- **Activity**:
Write out exactly the lines below that run from the one containing "ATOM 203 C CA" through the one containing "ATOM 212 C C", both included, with no other lines.

- **Data section**:

________________

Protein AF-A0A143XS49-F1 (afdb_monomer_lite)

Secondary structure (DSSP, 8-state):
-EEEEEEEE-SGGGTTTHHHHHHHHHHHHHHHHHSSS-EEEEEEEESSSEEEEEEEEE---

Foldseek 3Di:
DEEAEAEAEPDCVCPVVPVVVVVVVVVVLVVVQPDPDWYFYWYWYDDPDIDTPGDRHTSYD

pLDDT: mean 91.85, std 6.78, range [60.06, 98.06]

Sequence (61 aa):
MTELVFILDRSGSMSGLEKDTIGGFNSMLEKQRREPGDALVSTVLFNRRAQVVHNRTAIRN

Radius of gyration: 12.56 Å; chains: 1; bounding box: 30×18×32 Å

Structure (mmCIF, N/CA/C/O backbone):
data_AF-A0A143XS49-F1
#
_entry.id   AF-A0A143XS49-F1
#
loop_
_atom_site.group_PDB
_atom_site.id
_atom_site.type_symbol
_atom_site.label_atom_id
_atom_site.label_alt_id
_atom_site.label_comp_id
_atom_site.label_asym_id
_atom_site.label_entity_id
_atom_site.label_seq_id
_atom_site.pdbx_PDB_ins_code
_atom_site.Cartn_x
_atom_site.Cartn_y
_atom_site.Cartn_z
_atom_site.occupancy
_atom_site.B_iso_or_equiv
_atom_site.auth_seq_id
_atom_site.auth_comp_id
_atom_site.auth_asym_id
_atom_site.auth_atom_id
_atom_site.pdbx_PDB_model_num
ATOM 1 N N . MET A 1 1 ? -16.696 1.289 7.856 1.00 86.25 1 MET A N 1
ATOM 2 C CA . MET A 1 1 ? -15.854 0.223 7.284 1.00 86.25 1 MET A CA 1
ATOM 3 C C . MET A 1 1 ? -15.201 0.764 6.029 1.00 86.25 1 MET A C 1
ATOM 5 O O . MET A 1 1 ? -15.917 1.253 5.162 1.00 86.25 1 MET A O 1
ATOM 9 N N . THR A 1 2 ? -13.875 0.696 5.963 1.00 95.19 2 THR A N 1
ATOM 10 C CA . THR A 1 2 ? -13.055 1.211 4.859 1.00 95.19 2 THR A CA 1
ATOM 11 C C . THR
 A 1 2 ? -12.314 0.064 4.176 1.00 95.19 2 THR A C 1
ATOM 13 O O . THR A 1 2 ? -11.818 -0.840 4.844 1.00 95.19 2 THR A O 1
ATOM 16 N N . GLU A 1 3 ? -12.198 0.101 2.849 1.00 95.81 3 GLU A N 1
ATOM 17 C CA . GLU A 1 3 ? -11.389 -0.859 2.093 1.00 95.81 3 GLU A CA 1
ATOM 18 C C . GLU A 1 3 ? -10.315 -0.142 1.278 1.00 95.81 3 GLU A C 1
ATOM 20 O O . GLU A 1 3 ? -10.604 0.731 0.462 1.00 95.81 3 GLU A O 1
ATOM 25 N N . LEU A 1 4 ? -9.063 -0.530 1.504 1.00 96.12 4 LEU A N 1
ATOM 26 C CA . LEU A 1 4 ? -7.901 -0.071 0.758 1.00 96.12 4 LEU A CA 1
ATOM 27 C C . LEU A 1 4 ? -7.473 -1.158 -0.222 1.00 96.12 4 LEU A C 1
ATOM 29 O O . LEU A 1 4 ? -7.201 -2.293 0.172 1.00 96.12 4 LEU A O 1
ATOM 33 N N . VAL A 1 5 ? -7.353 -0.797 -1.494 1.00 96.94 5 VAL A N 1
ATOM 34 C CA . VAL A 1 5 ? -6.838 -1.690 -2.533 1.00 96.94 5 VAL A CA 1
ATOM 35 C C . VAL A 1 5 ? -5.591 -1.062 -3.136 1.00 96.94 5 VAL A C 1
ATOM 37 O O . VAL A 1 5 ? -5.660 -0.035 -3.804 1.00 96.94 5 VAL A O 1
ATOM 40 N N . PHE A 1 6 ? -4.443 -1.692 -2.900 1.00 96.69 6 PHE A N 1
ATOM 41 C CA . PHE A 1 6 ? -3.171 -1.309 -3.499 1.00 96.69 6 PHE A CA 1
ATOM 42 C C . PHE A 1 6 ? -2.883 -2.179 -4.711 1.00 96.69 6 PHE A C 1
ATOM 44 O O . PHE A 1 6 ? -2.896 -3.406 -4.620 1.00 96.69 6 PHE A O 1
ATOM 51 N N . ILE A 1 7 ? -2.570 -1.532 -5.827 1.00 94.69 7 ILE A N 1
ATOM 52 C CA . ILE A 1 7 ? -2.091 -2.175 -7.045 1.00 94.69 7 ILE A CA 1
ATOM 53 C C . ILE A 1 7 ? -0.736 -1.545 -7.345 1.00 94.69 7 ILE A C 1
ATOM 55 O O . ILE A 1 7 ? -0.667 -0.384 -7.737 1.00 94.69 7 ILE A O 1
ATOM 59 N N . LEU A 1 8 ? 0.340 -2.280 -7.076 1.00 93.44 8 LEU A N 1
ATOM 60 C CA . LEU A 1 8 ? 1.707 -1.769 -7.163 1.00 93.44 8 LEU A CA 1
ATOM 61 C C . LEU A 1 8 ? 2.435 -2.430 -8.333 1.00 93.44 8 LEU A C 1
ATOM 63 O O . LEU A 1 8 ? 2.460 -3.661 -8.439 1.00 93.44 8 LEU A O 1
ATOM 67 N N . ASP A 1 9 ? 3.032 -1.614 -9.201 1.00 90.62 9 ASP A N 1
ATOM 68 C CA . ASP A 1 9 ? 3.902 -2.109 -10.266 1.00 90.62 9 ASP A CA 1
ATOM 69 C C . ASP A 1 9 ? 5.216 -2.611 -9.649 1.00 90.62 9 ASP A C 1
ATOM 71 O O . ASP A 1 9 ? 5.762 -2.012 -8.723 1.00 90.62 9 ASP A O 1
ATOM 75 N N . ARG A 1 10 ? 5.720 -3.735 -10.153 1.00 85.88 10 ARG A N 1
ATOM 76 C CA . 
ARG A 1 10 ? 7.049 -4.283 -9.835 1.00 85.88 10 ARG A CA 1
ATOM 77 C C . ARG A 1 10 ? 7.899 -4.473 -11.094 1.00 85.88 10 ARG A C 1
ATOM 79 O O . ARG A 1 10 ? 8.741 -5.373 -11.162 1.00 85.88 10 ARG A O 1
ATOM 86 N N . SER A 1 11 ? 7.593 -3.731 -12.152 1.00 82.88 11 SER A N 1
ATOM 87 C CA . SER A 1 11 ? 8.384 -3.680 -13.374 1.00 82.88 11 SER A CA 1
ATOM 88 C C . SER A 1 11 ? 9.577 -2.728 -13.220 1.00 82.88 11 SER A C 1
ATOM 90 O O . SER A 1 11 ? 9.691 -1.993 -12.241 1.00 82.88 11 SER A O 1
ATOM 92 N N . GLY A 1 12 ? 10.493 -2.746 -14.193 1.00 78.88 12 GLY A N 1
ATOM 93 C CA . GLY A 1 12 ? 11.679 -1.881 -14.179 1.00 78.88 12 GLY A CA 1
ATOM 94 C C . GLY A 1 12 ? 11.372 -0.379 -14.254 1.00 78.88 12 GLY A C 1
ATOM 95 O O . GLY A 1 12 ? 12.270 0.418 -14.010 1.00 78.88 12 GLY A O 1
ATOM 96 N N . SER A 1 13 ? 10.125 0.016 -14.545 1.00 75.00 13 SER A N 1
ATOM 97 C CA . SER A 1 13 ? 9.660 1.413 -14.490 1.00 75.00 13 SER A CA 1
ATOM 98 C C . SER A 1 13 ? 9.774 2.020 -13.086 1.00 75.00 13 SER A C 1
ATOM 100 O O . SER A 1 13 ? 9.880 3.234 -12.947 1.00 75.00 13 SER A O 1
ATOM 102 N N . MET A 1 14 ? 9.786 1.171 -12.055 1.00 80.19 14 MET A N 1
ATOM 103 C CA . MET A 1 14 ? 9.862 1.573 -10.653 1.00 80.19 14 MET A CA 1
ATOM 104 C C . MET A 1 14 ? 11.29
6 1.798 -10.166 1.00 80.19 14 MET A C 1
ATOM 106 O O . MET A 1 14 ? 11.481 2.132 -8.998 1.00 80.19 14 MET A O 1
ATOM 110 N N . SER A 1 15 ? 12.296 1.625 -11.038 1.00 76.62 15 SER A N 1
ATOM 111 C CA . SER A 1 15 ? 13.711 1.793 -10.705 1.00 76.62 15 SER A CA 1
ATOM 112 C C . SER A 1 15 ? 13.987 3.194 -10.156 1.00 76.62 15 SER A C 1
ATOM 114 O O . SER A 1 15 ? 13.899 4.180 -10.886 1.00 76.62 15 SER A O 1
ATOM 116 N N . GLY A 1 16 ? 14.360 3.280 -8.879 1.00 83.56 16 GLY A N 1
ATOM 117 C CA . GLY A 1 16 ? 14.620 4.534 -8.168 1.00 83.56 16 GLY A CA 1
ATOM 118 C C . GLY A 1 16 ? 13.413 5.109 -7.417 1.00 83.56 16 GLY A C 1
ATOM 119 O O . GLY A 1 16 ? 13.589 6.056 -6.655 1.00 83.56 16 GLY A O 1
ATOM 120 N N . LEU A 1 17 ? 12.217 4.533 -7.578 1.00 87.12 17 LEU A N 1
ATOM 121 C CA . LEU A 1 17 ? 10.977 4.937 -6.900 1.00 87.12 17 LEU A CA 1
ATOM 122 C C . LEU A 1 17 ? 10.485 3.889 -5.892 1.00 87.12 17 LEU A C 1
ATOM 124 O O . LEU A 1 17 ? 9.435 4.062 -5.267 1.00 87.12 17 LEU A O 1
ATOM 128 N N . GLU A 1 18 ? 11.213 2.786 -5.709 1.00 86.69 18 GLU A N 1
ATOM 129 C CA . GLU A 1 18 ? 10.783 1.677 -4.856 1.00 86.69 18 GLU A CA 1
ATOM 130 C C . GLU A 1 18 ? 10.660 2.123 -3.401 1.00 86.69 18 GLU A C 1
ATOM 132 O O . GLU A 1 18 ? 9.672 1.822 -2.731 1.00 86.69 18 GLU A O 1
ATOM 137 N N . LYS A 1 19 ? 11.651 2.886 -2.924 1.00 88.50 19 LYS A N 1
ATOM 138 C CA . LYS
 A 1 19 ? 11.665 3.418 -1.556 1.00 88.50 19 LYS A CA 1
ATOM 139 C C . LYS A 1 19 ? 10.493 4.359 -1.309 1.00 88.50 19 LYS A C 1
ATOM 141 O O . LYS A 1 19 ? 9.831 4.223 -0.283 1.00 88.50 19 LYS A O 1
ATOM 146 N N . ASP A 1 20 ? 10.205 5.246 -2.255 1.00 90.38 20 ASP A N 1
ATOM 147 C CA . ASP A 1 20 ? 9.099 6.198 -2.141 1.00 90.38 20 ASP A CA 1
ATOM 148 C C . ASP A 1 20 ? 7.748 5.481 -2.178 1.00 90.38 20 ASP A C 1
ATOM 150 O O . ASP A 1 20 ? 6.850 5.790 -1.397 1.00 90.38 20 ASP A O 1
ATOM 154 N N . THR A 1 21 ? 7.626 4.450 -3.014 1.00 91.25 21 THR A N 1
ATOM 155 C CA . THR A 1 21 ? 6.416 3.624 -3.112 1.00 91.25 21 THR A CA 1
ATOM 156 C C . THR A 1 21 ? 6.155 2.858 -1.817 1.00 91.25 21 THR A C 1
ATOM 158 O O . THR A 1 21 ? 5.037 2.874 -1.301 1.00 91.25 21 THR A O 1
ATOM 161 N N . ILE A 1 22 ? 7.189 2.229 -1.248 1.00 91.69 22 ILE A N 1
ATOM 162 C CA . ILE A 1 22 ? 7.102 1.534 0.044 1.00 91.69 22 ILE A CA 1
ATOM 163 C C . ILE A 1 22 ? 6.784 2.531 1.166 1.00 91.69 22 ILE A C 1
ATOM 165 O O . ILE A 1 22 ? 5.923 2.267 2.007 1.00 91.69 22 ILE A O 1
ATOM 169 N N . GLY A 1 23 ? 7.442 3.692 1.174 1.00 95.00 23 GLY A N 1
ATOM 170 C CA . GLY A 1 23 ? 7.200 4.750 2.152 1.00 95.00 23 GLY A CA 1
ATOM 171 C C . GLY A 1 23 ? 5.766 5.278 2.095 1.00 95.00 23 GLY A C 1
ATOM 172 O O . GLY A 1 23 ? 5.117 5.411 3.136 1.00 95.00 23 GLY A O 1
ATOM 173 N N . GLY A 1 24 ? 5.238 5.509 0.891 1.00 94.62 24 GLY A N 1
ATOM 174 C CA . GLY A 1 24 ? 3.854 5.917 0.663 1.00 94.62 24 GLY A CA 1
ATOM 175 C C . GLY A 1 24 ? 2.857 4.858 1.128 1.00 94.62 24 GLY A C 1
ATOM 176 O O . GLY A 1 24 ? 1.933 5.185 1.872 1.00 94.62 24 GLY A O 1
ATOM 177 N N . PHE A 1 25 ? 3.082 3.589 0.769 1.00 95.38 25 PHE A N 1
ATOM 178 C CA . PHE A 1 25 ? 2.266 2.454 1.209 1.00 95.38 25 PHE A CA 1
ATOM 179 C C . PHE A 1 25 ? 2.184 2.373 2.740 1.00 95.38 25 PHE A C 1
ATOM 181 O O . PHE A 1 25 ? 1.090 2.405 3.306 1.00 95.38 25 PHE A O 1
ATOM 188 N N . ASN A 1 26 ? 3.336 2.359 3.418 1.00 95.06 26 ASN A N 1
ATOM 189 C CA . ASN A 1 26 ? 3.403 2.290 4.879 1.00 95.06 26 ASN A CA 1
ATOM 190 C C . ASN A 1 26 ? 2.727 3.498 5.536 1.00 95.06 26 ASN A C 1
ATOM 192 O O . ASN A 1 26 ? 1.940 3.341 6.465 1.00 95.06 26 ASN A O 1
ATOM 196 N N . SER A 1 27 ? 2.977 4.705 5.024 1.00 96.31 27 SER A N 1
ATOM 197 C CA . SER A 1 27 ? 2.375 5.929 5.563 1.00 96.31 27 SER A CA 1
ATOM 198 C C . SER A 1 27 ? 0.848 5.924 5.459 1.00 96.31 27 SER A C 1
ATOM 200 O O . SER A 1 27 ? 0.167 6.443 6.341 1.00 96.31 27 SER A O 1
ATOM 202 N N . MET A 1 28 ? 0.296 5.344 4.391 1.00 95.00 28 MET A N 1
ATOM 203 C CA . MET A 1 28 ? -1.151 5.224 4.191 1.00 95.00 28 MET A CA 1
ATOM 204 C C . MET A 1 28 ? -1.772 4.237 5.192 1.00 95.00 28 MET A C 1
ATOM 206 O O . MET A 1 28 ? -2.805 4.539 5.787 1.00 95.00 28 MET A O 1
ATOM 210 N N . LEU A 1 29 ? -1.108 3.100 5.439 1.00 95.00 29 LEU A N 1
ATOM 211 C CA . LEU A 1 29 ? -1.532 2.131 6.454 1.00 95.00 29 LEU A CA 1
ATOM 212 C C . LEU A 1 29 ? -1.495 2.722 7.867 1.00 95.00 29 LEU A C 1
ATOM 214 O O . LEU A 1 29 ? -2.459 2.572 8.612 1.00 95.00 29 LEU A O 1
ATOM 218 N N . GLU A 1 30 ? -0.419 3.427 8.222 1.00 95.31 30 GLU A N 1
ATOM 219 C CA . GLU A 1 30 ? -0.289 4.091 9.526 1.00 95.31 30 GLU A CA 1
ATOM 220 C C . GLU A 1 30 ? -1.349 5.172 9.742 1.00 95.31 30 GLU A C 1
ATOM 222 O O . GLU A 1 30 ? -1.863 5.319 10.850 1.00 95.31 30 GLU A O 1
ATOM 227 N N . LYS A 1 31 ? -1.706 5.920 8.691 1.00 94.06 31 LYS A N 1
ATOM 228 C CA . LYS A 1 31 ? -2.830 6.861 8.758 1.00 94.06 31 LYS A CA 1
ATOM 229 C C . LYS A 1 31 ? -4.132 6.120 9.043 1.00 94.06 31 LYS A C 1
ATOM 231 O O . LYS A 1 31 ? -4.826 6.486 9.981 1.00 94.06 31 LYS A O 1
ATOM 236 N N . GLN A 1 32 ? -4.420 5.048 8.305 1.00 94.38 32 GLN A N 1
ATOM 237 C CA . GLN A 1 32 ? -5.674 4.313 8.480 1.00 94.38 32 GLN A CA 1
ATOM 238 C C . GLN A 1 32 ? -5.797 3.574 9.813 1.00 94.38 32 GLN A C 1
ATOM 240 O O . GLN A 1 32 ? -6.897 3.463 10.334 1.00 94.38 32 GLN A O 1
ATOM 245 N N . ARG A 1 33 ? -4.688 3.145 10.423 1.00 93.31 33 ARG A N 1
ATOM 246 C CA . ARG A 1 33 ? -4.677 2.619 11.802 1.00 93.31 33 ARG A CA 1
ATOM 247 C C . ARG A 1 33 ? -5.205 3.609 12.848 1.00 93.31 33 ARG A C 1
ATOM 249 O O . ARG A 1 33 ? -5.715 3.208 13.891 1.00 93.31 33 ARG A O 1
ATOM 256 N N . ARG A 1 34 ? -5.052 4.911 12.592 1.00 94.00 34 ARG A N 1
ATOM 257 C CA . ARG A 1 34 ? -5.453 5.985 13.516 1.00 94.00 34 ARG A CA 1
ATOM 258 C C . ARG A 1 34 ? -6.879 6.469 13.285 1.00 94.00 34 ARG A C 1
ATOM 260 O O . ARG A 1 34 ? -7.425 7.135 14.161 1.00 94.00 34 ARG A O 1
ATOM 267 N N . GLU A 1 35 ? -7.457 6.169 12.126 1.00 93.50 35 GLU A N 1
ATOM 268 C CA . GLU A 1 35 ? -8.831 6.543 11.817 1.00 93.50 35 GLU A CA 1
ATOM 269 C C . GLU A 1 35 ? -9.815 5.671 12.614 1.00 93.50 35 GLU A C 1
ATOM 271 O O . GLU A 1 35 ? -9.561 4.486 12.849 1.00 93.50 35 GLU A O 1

________________

- **Task answer**:
ATOM 203 C CA . MET A 1 28 ? -1.151 5.224 4.191 1.00 95.00 28 MET A CA 1
ATOM 204 C C . MET A 1 28 ? -1.772 4.237 5.192 1.00 95.00 28 MET A C 1
ATOM 206 O O . MET A 1 28 ? -2.805 4.539 5.787 1.00 95.00 28 MET A O 1
ATOM 210 N N . LEU A 1 29 ? -1.108 3.100 5.439 1.00 95.00 29 LEU A N 1
ATOM 211 C CA . LEU A 1 29 ? -1.532 2.131 6.454 1.00 95.00 29 LEU A CA 1
ATOM 212 C C . LEU A 1 29 ? -1.495 2.722 7.867 1.00 95.00 29 LEU A C 1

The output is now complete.